I don't mind people having fun, however many of the players are going to ruin it for the rest.

Play your game, just be considerate.

For example: If you are playing Pokémon Go in my driveway or in front of it, you will be told to move one time. If not, YOU WILL BE COMMANDED TO DO SO.
Don't trespass or cut thru my yard.
Don't stand in the street not paying attention.
Don't litter.
If I am shopping and you are screwing around with Pokémon and in my way you will be asked to move. If I get any attitude, you will be told to move and told why.
If I am jogging in a park and you are on the path make room or stand to the side. If someone doesn't understand this or cannot comprehend this common curtesy, I will gladly pipe up. You will be told to get out of my way. If I get guff from some Pokey Head, then I step it up and tell them why they are being a stool sample. I love the look people give me, priceless.

Oh, and if you don't get out of my way. I WILL MAKE MY WAY or BARGE THRU, saying excuse me repeatedly. Again, the look I get is priceless.

IDGAF about your game, when IRL I got stuff to do.

I am one of those people who is goal or objective oriented. If you become and obstacle to said goal, I find a solution to said obstacle.

_The zombie apocalypse is real folks._

_All those zombies wandering aimlessly around looking for brains..._

*ARE POKEMON GO PLAYERS*


----------



## BeepBeepImaJeep (Jul 7, 2016)

The most bitter people in the world here. If they are inside playing Video games they are fat lazy and useless! But if they are outside playing Pokemon GO walking around they are in the way, pathetic, inconsiderate.

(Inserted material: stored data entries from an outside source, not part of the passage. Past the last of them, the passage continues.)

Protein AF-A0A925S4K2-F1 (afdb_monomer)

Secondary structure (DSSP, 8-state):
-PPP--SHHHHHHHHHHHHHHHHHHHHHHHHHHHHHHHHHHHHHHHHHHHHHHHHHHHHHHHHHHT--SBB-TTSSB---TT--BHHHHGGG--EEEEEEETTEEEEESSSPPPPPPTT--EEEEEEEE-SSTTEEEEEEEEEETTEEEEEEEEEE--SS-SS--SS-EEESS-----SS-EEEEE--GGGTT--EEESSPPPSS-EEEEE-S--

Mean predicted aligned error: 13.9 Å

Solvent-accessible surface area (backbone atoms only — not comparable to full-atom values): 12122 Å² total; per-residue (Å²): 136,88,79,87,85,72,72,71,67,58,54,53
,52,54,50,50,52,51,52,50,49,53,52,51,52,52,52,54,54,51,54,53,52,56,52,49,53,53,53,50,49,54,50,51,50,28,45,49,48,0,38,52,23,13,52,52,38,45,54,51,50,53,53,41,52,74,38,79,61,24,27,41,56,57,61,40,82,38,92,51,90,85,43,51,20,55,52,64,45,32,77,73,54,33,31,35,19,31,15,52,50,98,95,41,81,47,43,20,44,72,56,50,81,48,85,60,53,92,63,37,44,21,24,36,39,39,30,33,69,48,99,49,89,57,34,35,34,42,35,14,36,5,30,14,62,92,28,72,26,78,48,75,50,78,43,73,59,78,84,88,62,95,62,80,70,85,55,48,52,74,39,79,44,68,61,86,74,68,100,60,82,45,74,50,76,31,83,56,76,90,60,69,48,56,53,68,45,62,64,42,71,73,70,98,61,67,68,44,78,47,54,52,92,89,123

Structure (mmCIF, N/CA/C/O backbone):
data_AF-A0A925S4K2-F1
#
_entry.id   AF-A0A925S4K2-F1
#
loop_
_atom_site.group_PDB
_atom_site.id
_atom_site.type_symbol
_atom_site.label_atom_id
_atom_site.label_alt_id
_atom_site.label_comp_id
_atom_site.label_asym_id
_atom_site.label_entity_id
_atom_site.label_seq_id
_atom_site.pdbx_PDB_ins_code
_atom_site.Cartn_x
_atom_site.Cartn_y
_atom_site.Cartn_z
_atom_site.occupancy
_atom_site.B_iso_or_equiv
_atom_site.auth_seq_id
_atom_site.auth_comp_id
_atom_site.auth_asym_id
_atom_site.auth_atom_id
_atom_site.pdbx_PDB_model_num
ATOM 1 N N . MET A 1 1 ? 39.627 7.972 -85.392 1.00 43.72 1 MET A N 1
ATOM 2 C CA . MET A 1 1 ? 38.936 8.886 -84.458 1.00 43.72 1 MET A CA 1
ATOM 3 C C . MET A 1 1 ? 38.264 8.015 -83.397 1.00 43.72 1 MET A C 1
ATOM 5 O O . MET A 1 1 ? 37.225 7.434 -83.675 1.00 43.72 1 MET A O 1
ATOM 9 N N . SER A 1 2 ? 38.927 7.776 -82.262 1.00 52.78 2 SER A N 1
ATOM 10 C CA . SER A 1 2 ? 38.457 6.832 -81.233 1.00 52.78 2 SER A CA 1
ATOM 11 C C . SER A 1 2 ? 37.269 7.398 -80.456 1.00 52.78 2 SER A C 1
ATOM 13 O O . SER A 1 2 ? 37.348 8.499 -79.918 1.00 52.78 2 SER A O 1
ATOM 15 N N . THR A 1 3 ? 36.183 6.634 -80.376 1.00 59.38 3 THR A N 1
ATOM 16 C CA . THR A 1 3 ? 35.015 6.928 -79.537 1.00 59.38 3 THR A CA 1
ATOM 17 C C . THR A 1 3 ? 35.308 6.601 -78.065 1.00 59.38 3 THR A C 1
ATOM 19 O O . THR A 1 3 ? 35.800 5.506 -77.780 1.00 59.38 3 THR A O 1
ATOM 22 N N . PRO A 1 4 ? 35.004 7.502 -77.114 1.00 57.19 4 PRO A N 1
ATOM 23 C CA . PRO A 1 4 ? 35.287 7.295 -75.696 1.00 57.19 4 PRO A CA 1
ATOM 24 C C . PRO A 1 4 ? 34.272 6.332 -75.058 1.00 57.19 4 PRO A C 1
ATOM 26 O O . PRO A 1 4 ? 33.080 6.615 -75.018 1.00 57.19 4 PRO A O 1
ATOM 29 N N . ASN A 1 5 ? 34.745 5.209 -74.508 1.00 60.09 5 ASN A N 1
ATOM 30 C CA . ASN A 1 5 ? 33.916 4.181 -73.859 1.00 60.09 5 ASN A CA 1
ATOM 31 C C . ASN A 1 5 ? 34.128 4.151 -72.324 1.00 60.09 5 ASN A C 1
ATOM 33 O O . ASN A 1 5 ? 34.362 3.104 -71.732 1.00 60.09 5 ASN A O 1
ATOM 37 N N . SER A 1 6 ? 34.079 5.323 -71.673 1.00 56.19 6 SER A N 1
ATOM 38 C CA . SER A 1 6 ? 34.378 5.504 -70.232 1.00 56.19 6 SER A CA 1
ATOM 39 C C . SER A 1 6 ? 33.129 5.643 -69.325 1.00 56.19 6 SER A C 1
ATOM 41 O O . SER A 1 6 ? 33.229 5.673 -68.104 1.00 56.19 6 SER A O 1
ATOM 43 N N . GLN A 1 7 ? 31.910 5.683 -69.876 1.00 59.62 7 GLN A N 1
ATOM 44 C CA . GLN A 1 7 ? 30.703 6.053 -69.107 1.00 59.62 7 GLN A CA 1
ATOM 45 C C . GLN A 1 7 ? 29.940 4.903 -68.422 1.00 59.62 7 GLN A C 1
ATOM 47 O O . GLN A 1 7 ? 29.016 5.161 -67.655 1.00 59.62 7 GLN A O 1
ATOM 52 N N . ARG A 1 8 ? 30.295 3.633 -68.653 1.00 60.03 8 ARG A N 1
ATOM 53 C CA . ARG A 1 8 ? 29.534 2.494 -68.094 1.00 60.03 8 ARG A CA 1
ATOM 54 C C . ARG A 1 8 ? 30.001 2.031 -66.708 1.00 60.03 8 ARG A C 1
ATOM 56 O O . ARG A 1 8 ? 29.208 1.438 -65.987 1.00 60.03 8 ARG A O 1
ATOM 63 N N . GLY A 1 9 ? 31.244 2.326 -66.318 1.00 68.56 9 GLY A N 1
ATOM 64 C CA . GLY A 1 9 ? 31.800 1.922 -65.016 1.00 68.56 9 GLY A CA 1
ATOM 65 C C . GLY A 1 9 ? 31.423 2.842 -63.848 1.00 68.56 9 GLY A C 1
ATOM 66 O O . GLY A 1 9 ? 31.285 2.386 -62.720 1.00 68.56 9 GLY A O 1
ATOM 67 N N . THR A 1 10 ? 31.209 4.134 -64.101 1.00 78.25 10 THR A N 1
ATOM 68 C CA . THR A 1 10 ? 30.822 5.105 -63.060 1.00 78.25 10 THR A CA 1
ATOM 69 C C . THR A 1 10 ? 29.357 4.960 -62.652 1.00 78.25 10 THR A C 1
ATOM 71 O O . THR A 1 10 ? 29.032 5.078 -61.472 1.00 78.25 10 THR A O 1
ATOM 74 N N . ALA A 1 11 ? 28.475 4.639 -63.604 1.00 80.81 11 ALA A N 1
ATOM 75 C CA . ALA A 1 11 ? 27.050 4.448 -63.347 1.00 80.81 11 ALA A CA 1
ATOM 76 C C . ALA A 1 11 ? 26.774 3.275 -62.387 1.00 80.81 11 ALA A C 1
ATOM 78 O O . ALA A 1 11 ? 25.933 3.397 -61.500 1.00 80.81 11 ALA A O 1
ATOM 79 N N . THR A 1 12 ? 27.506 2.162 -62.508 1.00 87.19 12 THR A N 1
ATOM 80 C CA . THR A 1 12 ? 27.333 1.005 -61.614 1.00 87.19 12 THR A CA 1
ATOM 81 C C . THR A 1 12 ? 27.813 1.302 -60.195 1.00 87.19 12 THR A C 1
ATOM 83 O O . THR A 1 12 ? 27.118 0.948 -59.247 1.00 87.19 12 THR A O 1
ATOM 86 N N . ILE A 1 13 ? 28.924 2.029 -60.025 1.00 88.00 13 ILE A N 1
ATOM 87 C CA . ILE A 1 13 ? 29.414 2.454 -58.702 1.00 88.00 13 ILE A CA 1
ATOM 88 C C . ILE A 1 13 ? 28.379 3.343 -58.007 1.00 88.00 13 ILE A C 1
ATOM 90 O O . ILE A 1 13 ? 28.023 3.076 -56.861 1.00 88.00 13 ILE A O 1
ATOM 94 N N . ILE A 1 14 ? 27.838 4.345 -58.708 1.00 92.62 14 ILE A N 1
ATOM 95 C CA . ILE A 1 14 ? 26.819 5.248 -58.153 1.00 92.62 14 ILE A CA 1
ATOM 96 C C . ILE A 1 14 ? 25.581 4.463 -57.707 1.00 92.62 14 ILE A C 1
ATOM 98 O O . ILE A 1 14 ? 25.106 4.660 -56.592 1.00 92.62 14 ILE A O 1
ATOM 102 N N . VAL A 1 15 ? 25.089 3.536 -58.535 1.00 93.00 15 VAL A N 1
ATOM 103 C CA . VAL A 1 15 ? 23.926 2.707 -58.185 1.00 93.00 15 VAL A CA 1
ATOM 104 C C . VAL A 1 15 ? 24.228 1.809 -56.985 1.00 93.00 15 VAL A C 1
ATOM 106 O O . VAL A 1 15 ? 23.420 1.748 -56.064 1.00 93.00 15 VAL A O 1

Literally to anyone that hates millineals you are going to find your reason to continue to hate them. Pokemon GO is a phase that will pass, but even though there are some dangerous qualities to it, it's getting people outside and moving around socializing with other people who are playing as well. It's not so bad.


----------



## ninja warrior (Jan 10, 2016)

BeepBeepImaJeep said:


> The most bitter people in the world here. If they are inside playing Video games they are fat lazy and useless! But if they are outside playing Pokemon GO walking around they are in the way, pathetic, inconsiderate. Literally to anyone that hates millineals you are going to find your reason to continue to hate them. Pokemon GO is a phase that will pass, but even though there are some dangerous qualities to it, it's getting people outside and moving around socializing with other people who are playing as well. It's not so bad.

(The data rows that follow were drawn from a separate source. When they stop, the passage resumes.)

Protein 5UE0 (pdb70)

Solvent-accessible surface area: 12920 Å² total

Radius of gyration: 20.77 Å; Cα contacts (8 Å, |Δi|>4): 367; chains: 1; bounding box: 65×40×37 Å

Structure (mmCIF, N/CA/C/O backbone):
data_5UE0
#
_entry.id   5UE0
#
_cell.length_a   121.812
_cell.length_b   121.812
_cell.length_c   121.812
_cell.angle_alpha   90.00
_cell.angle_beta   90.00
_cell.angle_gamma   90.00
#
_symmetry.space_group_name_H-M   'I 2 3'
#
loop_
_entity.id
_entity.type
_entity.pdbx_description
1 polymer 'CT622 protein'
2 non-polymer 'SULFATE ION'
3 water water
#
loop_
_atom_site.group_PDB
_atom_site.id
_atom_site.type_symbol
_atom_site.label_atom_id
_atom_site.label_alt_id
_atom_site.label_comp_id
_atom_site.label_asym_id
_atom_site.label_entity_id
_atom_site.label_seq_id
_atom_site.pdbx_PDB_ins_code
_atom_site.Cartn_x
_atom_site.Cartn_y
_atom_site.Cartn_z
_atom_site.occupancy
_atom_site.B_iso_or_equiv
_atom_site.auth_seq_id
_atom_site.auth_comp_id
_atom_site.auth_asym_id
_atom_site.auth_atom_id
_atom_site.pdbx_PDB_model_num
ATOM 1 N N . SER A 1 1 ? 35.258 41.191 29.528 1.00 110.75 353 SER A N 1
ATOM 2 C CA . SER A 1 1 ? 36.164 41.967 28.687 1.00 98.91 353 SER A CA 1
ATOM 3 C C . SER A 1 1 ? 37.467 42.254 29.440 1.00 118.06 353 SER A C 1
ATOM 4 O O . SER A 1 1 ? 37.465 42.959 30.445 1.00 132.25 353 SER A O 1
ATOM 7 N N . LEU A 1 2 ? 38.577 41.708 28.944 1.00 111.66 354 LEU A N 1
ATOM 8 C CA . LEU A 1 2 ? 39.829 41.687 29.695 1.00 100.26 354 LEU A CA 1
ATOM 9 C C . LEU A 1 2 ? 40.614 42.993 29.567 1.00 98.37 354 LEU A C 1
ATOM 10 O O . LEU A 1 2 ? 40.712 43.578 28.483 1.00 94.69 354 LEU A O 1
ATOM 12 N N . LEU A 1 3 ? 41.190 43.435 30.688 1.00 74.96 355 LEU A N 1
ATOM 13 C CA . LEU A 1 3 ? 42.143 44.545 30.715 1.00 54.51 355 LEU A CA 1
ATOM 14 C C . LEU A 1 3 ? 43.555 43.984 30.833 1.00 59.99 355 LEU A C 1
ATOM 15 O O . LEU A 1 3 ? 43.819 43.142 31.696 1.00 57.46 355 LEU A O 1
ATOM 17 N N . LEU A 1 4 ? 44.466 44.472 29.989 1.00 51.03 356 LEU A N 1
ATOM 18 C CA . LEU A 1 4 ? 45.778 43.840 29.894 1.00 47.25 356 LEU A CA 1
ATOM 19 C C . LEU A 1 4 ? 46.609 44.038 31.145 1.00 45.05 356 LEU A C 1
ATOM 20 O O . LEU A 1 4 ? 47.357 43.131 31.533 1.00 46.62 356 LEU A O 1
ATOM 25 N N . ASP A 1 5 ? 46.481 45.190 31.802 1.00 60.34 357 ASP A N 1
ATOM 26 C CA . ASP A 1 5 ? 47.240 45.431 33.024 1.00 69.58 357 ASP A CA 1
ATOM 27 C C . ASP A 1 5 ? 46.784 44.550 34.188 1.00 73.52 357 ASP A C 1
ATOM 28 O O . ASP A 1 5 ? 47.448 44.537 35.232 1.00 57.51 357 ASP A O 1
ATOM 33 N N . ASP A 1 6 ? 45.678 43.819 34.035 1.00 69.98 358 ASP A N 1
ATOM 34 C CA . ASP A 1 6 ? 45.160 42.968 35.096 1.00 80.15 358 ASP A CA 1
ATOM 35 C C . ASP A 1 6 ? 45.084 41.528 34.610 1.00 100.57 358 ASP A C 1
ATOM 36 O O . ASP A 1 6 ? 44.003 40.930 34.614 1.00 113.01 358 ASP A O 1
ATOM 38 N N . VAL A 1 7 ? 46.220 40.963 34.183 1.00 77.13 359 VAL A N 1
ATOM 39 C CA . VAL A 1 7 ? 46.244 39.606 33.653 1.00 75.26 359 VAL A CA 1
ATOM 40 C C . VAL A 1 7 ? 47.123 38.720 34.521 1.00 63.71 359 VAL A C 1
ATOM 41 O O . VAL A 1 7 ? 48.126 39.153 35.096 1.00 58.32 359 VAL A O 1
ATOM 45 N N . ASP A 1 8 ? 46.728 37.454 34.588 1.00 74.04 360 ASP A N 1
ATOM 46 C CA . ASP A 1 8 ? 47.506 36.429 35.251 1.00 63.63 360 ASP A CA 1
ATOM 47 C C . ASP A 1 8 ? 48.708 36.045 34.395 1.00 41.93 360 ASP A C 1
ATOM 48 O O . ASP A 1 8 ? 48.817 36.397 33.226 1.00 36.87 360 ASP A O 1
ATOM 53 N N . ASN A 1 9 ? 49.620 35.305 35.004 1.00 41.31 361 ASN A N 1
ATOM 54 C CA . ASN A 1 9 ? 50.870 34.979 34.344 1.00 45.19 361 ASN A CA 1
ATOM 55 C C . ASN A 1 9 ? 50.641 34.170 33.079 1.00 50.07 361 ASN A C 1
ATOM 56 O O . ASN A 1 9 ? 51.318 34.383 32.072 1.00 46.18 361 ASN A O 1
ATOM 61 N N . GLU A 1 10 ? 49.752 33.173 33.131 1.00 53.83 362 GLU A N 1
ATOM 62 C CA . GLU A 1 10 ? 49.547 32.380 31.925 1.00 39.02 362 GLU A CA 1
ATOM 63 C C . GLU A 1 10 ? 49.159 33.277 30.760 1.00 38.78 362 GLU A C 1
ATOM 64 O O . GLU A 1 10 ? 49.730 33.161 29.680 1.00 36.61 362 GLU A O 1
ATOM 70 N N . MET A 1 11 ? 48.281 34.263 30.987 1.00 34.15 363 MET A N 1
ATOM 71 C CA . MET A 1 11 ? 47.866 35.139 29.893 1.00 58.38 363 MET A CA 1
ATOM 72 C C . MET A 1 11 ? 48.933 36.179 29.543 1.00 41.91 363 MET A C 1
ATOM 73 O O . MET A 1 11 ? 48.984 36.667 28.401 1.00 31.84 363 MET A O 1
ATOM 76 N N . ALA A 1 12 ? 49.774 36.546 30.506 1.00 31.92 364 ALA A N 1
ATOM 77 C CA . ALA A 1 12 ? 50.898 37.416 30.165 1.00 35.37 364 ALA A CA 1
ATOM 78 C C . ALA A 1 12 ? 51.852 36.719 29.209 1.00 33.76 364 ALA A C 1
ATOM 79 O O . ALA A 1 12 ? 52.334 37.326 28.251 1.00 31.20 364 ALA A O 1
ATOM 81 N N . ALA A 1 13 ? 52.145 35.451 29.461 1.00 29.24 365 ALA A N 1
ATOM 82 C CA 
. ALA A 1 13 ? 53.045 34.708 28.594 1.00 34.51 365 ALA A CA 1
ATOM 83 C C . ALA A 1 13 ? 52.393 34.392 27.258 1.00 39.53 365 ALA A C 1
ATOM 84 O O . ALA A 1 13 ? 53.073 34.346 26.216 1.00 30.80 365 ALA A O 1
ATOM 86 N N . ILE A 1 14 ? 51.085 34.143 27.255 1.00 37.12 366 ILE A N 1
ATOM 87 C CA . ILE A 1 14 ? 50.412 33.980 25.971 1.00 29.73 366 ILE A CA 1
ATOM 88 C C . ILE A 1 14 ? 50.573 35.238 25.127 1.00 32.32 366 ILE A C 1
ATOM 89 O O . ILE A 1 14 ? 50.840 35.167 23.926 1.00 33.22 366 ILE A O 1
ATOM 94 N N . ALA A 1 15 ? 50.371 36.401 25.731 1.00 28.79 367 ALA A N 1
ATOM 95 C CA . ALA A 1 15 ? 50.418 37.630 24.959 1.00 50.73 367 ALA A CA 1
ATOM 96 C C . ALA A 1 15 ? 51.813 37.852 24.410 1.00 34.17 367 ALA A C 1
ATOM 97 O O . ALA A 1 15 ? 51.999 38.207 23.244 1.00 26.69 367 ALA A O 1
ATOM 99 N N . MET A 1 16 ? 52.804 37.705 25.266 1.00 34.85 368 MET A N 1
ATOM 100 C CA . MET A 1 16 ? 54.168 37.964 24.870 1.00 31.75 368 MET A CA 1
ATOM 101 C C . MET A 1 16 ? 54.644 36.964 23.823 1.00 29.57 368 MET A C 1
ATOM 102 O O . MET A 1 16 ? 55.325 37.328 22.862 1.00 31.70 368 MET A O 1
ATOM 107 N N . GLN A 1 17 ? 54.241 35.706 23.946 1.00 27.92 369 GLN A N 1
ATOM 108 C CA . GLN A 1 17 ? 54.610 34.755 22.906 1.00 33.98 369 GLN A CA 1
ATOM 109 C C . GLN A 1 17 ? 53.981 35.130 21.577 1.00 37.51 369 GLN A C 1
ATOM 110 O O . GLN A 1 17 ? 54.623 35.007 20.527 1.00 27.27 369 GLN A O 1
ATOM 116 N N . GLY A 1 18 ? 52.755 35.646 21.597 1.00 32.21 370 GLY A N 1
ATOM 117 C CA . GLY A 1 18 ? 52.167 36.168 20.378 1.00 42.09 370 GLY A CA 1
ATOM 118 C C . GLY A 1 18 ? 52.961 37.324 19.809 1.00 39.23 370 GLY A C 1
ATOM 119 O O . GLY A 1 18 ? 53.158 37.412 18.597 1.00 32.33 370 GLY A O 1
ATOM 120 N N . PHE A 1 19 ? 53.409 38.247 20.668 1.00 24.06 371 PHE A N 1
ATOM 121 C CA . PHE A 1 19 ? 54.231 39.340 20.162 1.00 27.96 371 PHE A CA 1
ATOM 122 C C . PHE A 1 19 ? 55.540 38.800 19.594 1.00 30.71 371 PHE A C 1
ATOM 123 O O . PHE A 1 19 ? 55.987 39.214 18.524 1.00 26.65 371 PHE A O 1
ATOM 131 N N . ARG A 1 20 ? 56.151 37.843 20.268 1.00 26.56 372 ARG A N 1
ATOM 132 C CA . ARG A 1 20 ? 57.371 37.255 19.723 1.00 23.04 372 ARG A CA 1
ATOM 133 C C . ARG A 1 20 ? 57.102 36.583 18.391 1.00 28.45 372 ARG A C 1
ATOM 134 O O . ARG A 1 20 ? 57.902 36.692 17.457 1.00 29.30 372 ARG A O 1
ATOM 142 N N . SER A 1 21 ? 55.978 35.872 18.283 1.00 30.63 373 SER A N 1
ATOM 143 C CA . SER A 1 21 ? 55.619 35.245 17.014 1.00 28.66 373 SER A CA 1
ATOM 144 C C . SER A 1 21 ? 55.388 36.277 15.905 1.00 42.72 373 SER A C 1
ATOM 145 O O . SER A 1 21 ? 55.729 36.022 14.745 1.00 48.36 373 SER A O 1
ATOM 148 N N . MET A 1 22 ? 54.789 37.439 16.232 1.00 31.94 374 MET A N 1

I think people have been going out, socializing, getting exercise all at the same time, without being an impediment to other people, for hundreds of years. The sort of activity that facilities all of this good stuff is called a sport. Maybe these pok-e-people should look into that.


----------



## BeepBeepImaJeep (Jul 7, 2016)

Not everybody is into "sport" though, why do something they don't enjoy when something they do enjoy can provide the same things. Just my two cents, but again this is a phase so it's not as if this conversation will be ongoing. It's just hot right now.


----------



## HERR_UBERMENSCH (Jun 3, 2016)

UberPat said:


> All this hate on Pokémon...
> 
> It is just a game...no reason to get mad.
> 
> Let people enjoy themselves and have fun


Yeah, at least their fat lazy asses are out walking around getting some fresh air and exercise.


----------



## cannonball7 (Feb 18, 2016)

BeepBeepImaJeep said:


> The most bitter people in the world here. If they are inside playing Video games they are fat lazy and useless! But if they are outside playing Pokemon GO walking around they are in the way, pathetic, inconsiderate. Literally to anyone that hates millineals you are going to find your reason to continue to hate them. Pokemon GO is a phase that will pass, but even though there are some dangerous qualities to it, it's getting people outside and moving around socializing with other people who are playing as well. It's not so bad.


.

Is any of your comment specific to mine earlier? If so, I will gladly engage you in conversation and debate.

Otherwise, I don't think you will appreciate much of what I have to say, constructive, deconstructive, observations, or my humor for that matter.


----------



## HERR_UBERMENSCH (Jun 3, 2016)

RamzFanz said:


> A driver was deactivated for playing it on a live stream while Ubering.


As well he should be if driving at the same time. Distracted driving probably kills more people in America than drunk driving.


----------



## 58756 (May 30, 2016)

Voice behind Picchu Pokemon


----------



## LadyDi (Nov 29, 2015)

_*THANK YOU FOR MAKING THIS POST A "FEATURED" POST!!!!!!!!!!!!!!!!!!!! *_(does Happy dance)



Speedy55 said:


> U obviously did not grow up with Pokemon. I mention to my pax about Pokemon Go so they remember to play. One guy caught 7 during our ride in the loop. I am happy and so is the pax.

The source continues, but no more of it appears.